Residents view plans for Rock Quarry Road widening, air concerns with median breaks

Georgia Department of Transportation representatives hosted an Open House at Stockbridge Elementary School on Thursday for the public to see plans for the widening of Rock Quarry Road. (Staff Photo: Chelsea Prince)

STOCKBRIDGE— Residents and business owners in the Rock Quarry Road area are generally satisfied with plans to widen the heavily-travelled roadway, though some expressed concern with the proposed medians that will require a U-turn at certain intersections.

The 2.9-mile widening project was designed by Croy Engineering and is aimed to reduce traffic congestion through widening the two-lane road to four lanes. Plans include a 20-foot raised median to divide opposing lanes of travel, which would restrict turning to a limited number of intersections and median breaks.

“I think generally it’s a welcome addition to Rock Quarry. It did need to be widened, the traffic has gotten really bad,” said Windsong Plantation resident Nattalyn Tolbert during Thursday’s Georgia Department of Transportation Open House for the project. “We do have right turn-only out of our community (according to GDOT plans). Our community is large and that’s a convenient exit for us.”

Tolbert added that Rock Quarry’s intersection with the 415-home subdivision, which also has an entry and exit on Country Club Drive, is often “like a parking lot.”

Dan Dorby, who oversees traffic analysis for Croy Engineering, said all right-turn only and median break locations are not finalized.

“This is not set in concrete, pun intended. If there is enough concern — and some of the citizens have explained about the school bus access — some of these locations might be re-thought to have a full median break,” said Dorby. “And that’s the whole idea (of the open house). We’re thrilled that we’re getting the crowd that we’re getting so we can hear all that and make a decision.”

Jerry Strickland, owner of Metro Trim and Glass on Rock Quarry Road also expressed concern with the right-turn only onto Rock Quarry, and the fact that delivery vehicles will have to make a U-turn at the Ga. Highway 42/Rock Quarry intersection.

“The widening’s OK, the median is what they need to discard,” he said. “Tractor-trailers can’t make that U-turn. They could have a turning lane like they do on (Ga.) 42.”

Strickland’s comments were echoed by Charlie Evans, owner of Evans Sand and Gravel, located on Rock Quarry Road across from Nova Circle. Evans said all his vehicles are tandems or tractor-trailers that can’t make a U-turn on Ga. 42 in one swing.

“We’ll have to back up in intersection, all while cars are still trying to turn left,” Evans said.

He referenced that his trucks have run into a similar situation on Moreland Avenue, where he said truck drivers often drive over the median rather than make an unsafe U-turn.

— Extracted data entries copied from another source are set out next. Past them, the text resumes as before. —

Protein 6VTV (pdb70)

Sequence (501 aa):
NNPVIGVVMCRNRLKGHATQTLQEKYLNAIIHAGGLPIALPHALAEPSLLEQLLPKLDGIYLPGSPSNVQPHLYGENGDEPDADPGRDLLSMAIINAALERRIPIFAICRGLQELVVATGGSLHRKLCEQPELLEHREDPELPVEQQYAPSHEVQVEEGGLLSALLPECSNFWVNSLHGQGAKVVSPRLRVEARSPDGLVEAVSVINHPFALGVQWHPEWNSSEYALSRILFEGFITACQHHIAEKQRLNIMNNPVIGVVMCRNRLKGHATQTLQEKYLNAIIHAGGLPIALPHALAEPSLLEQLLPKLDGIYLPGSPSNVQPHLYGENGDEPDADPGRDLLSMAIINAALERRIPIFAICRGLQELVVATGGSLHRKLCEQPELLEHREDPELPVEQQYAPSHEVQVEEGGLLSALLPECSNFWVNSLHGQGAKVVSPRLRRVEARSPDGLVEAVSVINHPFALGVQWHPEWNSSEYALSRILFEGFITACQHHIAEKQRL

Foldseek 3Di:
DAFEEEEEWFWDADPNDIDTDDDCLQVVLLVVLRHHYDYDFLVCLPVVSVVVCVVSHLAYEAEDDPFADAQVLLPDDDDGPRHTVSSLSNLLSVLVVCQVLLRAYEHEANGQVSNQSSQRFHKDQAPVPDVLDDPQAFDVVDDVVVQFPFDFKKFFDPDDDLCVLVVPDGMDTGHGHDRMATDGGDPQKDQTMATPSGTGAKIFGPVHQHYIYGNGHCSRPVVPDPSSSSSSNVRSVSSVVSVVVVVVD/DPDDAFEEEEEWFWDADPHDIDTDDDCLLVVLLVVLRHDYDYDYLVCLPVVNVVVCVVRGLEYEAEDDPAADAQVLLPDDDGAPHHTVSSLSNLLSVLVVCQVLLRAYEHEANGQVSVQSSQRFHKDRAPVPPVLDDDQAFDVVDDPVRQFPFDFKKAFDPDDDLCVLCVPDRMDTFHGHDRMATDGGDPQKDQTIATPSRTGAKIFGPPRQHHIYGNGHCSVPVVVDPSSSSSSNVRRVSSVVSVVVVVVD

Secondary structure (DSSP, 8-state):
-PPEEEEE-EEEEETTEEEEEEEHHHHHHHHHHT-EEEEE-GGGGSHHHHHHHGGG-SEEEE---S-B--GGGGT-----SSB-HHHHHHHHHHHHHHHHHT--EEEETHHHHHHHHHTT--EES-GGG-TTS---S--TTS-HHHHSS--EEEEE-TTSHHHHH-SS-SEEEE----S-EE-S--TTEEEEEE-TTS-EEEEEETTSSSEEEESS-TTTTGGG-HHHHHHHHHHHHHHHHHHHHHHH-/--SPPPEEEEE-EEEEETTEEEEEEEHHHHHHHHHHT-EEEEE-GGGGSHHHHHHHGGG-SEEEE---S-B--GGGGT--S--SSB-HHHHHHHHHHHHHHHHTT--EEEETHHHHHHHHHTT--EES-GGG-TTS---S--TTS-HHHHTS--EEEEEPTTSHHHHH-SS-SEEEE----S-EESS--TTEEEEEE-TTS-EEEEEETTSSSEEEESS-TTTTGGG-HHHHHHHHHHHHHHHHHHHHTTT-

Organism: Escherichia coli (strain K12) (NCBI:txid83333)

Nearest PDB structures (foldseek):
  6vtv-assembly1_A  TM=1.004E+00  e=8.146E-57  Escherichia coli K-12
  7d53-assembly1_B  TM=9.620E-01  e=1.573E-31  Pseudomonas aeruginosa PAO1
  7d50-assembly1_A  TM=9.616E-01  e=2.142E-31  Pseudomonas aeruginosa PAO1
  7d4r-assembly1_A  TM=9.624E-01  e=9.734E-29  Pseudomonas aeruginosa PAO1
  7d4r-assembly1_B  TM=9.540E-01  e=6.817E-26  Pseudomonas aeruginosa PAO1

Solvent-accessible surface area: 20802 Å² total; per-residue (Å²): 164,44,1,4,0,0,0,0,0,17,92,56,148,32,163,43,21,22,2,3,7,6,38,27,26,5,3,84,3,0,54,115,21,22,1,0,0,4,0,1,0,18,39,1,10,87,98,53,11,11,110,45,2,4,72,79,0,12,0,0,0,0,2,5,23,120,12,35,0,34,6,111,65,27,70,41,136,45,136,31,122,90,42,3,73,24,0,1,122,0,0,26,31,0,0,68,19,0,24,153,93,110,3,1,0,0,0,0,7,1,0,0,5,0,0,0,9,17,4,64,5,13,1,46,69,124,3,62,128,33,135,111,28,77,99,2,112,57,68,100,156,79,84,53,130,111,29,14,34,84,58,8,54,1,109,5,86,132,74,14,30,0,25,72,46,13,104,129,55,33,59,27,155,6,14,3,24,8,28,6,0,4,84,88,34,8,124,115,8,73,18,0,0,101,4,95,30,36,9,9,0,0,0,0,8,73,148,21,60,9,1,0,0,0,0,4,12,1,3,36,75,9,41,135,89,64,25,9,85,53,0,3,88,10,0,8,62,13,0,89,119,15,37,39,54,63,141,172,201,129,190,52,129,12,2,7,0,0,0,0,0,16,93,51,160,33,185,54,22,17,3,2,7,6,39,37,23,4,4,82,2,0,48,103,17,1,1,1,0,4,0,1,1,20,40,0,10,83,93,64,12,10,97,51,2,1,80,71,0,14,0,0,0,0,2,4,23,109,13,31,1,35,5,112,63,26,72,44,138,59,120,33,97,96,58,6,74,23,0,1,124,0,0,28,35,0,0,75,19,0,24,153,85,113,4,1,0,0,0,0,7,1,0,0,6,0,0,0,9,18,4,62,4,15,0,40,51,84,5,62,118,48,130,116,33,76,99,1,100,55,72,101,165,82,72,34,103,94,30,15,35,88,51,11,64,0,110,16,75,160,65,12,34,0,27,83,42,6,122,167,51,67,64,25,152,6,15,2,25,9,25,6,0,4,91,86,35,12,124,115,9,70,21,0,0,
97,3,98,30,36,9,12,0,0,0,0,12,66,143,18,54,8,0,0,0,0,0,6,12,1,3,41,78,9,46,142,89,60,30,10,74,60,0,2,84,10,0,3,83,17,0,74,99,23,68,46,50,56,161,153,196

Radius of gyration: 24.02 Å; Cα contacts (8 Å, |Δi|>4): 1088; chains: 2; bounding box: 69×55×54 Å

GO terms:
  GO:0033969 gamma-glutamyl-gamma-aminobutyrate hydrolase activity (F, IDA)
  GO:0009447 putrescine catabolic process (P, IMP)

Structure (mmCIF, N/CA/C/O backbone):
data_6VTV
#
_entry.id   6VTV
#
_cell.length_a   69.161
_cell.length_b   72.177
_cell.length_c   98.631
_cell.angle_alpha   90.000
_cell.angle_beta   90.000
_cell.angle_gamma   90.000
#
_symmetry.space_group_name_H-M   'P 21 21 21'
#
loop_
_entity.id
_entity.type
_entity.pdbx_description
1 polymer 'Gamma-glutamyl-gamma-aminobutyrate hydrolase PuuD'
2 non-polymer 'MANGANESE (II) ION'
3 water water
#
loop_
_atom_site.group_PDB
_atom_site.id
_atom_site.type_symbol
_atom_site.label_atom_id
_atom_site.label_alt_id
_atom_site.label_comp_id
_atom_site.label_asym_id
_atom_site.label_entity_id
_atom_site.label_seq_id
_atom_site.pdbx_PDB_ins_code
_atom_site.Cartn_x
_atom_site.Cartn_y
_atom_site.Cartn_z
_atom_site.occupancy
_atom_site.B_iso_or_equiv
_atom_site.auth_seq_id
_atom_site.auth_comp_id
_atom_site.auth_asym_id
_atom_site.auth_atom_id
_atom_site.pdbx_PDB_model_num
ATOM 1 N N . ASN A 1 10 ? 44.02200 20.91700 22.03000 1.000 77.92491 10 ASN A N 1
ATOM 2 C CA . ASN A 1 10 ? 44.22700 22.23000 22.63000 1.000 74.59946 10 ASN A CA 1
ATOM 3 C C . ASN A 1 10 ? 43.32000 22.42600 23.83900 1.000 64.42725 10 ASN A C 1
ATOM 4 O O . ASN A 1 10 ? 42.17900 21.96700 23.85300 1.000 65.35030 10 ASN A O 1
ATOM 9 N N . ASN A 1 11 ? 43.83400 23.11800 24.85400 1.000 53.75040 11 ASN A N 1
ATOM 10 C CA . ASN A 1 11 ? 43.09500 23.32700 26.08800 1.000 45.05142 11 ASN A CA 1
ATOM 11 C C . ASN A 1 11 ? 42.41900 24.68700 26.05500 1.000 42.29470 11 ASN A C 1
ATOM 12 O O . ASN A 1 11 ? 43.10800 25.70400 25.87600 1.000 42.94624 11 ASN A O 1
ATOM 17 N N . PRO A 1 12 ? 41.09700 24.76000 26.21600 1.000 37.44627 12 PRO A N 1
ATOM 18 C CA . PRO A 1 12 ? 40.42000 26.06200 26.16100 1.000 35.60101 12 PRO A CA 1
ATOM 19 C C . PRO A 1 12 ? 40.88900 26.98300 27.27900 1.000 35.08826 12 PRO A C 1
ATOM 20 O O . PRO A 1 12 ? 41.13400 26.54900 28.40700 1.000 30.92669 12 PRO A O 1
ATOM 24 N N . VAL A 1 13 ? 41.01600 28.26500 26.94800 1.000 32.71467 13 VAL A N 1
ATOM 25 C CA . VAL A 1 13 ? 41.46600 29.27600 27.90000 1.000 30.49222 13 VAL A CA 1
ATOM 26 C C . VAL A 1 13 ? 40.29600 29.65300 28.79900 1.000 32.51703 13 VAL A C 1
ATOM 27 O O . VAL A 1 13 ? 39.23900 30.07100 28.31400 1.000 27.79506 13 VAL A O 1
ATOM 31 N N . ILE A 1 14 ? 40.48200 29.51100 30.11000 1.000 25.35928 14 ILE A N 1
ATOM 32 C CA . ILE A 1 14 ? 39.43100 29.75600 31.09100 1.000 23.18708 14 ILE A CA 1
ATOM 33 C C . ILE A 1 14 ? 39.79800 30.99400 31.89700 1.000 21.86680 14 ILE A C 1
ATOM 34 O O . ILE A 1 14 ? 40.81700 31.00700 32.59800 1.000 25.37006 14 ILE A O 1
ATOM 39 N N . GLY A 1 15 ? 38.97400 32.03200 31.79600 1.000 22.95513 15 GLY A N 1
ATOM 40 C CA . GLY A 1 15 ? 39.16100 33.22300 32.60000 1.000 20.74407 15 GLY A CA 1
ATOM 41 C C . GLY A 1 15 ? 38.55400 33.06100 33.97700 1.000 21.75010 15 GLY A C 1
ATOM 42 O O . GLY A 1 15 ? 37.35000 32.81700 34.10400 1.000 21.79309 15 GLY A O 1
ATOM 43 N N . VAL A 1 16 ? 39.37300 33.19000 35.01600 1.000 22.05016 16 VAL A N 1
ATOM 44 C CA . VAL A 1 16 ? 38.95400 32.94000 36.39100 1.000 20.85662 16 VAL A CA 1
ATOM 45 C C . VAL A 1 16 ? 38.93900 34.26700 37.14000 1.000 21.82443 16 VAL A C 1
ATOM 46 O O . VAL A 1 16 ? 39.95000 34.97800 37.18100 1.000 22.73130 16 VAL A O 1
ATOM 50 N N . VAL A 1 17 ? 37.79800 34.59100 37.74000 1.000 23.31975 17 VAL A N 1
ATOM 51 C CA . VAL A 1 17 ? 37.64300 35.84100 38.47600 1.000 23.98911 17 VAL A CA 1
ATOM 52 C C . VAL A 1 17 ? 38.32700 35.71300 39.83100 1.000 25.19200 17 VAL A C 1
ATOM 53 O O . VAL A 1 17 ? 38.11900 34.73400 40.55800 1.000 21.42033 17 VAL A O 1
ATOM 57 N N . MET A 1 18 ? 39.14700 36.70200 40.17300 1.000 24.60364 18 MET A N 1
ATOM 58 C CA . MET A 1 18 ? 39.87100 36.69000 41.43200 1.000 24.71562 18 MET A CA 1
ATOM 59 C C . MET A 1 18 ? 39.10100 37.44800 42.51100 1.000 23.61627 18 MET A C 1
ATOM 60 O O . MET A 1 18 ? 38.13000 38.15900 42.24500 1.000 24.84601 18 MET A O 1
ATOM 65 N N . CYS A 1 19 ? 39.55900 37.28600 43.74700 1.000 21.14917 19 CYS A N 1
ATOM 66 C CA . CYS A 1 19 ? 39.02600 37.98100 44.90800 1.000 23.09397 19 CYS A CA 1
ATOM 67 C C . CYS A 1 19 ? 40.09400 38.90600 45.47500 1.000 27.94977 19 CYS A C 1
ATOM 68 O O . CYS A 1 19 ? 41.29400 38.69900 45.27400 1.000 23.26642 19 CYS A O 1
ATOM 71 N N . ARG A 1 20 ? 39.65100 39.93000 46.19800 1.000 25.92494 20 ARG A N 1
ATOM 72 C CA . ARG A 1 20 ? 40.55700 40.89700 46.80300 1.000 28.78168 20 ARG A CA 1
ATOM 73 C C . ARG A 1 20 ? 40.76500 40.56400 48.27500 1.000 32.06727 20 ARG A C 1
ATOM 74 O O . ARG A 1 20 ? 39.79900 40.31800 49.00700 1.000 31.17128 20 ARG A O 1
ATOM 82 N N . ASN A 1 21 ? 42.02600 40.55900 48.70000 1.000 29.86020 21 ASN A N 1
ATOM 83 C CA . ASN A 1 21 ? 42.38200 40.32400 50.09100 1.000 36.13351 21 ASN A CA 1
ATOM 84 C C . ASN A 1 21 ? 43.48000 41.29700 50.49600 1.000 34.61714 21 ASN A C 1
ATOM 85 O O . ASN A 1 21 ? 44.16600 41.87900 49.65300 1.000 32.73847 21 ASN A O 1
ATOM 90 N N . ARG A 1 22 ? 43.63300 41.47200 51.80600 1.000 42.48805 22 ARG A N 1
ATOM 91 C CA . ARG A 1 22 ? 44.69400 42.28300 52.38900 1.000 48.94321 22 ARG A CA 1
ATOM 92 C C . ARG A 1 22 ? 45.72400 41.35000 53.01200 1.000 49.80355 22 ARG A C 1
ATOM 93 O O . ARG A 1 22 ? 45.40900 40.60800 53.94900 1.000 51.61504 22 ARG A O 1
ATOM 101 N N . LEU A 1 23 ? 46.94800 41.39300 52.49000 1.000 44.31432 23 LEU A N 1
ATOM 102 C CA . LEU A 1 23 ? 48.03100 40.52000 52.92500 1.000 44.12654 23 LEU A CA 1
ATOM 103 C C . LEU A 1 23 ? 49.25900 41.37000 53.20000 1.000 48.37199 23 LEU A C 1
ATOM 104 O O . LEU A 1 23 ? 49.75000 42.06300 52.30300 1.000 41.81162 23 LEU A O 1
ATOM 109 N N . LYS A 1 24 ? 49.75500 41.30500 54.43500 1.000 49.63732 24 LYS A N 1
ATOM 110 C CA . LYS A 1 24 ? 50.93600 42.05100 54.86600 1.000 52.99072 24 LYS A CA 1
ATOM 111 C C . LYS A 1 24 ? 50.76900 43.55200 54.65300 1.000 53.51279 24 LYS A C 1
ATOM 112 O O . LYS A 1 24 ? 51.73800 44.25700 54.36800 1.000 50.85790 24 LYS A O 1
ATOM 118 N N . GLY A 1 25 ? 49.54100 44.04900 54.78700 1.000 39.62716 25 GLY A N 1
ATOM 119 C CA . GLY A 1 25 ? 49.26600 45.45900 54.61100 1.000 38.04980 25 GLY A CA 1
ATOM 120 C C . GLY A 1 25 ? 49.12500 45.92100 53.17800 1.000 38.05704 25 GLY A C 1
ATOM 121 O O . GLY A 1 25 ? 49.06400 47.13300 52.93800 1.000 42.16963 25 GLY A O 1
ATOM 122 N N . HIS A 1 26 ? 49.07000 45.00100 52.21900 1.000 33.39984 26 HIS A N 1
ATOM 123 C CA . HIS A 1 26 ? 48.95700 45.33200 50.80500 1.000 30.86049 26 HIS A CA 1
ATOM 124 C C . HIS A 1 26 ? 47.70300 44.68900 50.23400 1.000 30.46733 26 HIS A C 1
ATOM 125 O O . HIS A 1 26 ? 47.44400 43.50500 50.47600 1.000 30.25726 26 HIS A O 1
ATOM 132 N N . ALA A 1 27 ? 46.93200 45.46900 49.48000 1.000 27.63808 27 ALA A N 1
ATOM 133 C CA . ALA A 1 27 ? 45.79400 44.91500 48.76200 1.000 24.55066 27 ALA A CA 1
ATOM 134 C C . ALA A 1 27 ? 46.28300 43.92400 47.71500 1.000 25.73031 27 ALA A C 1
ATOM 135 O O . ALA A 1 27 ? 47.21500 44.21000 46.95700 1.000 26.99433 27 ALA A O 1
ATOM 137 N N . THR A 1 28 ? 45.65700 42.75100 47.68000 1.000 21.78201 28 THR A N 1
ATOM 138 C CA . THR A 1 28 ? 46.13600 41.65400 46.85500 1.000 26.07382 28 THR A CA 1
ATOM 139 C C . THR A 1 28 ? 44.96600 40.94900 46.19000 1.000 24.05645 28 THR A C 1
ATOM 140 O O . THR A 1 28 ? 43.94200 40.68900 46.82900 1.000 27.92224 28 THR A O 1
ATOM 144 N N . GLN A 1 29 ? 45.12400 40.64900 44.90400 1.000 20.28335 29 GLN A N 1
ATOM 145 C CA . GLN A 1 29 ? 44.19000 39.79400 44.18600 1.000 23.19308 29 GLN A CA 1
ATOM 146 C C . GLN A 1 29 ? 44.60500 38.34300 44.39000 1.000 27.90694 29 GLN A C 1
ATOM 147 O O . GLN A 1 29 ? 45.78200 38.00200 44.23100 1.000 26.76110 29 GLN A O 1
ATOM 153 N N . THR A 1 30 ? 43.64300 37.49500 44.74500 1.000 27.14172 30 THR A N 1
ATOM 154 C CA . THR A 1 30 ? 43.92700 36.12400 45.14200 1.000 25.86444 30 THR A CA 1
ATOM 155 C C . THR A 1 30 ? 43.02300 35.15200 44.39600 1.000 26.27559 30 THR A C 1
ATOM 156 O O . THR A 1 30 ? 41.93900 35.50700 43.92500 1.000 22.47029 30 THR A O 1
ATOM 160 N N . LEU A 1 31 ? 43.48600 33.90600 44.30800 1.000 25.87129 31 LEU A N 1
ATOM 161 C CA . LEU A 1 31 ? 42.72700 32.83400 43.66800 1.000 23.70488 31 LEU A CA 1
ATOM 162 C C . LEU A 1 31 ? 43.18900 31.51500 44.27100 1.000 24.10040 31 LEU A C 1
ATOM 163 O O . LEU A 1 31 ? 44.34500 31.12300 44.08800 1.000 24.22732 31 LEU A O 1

“This isn’t gonna work for us. Can you imagine trying to do that every day?” said Evans.

Dorby said that medians are the safer option and will likely result in a decrease in accidents.

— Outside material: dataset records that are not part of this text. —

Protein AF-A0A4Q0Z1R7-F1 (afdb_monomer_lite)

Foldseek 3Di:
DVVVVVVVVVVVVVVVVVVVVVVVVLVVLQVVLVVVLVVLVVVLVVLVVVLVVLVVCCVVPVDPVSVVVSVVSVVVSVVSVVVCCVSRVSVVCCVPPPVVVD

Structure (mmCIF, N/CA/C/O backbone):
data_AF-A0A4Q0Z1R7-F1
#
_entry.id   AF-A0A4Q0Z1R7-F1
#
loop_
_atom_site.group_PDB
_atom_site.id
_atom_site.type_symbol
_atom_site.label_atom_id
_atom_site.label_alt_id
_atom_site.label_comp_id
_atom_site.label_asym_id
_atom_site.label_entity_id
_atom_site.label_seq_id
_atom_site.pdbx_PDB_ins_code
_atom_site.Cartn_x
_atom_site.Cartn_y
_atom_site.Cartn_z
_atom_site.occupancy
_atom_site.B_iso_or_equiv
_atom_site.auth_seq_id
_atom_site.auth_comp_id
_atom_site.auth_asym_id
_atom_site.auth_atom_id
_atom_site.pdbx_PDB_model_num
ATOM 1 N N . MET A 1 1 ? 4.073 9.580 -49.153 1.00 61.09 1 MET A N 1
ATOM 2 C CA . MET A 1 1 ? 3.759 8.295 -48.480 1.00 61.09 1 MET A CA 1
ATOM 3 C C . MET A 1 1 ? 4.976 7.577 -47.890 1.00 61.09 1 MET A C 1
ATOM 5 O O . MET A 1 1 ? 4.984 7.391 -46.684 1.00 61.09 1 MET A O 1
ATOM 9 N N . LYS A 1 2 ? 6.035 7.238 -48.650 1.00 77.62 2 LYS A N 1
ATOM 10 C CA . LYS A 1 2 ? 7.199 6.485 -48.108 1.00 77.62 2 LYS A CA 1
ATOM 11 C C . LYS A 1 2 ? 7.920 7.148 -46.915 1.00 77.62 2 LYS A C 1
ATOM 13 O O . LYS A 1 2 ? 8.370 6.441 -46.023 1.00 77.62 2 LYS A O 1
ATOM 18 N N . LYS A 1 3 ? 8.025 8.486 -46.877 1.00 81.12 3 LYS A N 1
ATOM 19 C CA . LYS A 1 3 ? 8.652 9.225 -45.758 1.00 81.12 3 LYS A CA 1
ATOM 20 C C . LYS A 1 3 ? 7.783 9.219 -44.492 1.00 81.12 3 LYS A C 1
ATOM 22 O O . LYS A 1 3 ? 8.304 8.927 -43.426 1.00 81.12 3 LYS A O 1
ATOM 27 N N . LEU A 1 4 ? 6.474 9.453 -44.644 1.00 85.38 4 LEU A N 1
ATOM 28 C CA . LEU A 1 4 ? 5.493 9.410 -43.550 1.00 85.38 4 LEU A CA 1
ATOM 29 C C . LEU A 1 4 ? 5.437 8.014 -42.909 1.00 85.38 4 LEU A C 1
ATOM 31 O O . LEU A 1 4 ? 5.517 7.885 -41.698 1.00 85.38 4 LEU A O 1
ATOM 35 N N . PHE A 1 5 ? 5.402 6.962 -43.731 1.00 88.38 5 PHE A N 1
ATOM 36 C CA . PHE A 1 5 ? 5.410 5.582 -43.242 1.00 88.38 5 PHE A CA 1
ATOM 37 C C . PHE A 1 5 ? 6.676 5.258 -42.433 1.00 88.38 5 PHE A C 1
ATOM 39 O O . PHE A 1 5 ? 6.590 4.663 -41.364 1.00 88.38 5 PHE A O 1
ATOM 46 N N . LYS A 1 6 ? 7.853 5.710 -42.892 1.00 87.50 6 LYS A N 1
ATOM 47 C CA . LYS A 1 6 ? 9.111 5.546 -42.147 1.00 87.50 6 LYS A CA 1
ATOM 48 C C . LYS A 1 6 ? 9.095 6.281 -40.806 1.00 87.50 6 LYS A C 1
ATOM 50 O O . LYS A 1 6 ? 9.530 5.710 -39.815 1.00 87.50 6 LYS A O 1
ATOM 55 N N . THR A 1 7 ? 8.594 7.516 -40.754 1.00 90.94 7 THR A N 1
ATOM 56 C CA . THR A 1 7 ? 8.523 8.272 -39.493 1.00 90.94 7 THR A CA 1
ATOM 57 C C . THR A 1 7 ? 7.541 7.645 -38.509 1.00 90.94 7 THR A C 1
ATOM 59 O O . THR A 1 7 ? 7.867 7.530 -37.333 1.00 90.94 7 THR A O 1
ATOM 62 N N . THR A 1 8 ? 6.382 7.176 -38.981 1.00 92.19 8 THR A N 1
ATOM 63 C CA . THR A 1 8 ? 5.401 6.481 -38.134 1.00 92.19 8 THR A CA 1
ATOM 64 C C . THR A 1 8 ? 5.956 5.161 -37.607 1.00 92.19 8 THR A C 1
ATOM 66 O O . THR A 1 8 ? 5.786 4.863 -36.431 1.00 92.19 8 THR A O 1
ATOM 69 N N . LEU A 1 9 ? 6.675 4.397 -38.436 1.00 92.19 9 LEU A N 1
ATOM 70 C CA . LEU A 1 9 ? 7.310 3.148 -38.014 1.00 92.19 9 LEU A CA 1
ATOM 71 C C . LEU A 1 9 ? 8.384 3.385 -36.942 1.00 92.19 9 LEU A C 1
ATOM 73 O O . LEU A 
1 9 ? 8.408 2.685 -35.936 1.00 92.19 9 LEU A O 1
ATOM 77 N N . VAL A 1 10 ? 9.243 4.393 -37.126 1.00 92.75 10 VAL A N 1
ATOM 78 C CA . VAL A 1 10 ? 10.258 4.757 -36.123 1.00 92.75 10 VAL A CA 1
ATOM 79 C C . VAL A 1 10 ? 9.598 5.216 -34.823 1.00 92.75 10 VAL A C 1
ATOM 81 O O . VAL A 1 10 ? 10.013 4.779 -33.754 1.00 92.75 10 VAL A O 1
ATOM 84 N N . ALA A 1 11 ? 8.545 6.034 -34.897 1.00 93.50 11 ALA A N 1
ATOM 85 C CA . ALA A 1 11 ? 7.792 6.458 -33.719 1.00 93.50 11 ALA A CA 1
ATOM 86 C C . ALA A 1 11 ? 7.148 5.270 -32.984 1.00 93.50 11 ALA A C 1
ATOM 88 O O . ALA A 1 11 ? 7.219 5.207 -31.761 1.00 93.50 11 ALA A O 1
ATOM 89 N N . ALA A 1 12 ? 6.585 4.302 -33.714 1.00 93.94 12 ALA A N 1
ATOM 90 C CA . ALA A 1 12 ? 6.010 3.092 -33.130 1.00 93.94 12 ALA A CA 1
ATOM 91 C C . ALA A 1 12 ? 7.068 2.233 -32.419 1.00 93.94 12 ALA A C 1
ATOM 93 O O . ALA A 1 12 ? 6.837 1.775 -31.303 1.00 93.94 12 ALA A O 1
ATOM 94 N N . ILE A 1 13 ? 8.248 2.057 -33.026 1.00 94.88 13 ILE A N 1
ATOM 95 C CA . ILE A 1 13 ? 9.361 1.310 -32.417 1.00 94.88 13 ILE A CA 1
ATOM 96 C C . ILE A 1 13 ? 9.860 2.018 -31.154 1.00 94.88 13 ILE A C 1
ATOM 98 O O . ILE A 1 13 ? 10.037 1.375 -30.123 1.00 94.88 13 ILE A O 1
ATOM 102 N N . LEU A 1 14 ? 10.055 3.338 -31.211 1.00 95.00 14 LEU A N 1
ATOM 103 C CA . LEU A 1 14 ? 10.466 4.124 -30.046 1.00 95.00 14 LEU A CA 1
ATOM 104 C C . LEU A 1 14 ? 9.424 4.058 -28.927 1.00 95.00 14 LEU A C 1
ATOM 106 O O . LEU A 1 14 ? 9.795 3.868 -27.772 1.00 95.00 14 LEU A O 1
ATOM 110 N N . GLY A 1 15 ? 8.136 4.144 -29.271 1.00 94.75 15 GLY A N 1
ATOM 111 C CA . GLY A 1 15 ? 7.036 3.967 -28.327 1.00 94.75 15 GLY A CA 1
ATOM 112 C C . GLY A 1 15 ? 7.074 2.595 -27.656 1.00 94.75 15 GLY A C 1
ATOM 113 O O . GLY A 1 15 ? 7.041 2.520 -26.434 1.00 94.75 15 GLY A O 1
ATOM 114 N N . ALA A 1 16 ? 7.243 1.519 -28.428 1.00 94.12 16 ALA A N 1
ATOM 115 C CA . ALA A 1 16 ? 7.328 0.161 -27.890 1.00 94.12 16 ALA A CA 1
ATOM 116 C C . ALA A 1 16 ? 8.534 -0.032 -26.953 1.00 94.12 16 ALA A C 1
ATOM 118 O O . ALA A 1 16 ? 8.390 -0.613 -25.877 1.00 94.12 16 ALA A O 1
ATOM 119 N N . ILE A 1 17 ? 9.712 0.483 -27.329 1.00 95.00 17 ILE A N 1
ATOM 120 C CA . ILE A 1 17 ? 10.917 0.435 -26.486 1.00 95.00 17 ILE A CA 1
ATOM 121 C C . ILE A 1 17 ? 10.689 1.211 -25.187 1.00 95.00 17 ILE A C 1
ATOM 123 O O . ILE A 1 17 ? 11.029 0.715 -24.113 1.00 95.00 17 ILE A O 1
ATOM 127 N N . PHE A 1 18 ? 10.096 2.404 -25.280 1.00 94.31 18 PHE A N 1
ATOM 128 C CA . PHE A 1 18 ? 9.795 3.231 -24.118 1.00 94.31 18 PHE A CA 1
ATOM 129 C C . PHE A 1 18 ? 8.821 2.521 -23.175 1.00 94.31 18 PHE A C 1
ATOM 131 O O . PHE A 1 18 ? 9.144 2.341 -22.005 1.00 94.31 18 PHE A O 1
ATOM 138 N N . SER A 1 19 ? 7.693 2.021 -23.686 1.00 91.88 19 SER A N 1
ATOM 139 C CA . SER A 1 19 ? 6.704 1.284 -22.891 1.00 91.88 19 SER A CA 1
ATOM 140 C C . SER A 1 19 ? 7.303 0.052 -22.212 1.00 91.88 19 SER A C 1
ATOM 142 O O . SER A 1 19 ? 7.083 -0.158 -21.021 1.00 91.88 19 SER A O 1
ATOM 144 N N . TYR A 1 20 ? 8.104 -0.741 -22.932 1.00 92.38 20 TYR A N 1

“It definitely makes a difference,” said Dorby.

According to Croy engineers, the Rock Quarry Road corridor has a higher rate of accidents than other comparable Georgia roadways.

“With congestion, and that’s the back-ups, you get the rear-end crashes,” said Dorby. “There is a significant number of those that occur along here. With the extra lane, operations will be smoother, that’s not a very technical term. We should definitely see a decrease in the rear-end crashes along the road.”

The intersection at Hospital Drive meets requirements for a future traffic signal, though it is not officially on the current plan. GDOT plans at some point to conduct a study to make a determination on any future noise barriers.

There will be two lanes in each direction, with a 20-foot raised median, curb and gutter, a 5-foot sidewalk on the west side and a 10-foot multi-use path on the east side. Though the planned path and sidewalks don’t connect to a larger system, Croy engineers said, “it’s projects like these that incentivize future developments.”

Construction is expected to begin in 2022 at the earliest and is expected to be complete within two years.

Public comment on the project will be accepted until April 24 online at dot.ga.gov by searching project number “0015090” or by mailing comments to Eric Duff, Georgia Department of Transportation, 600 West Peachtree Street NW, 16th Floor, Atlanta, GA 30308.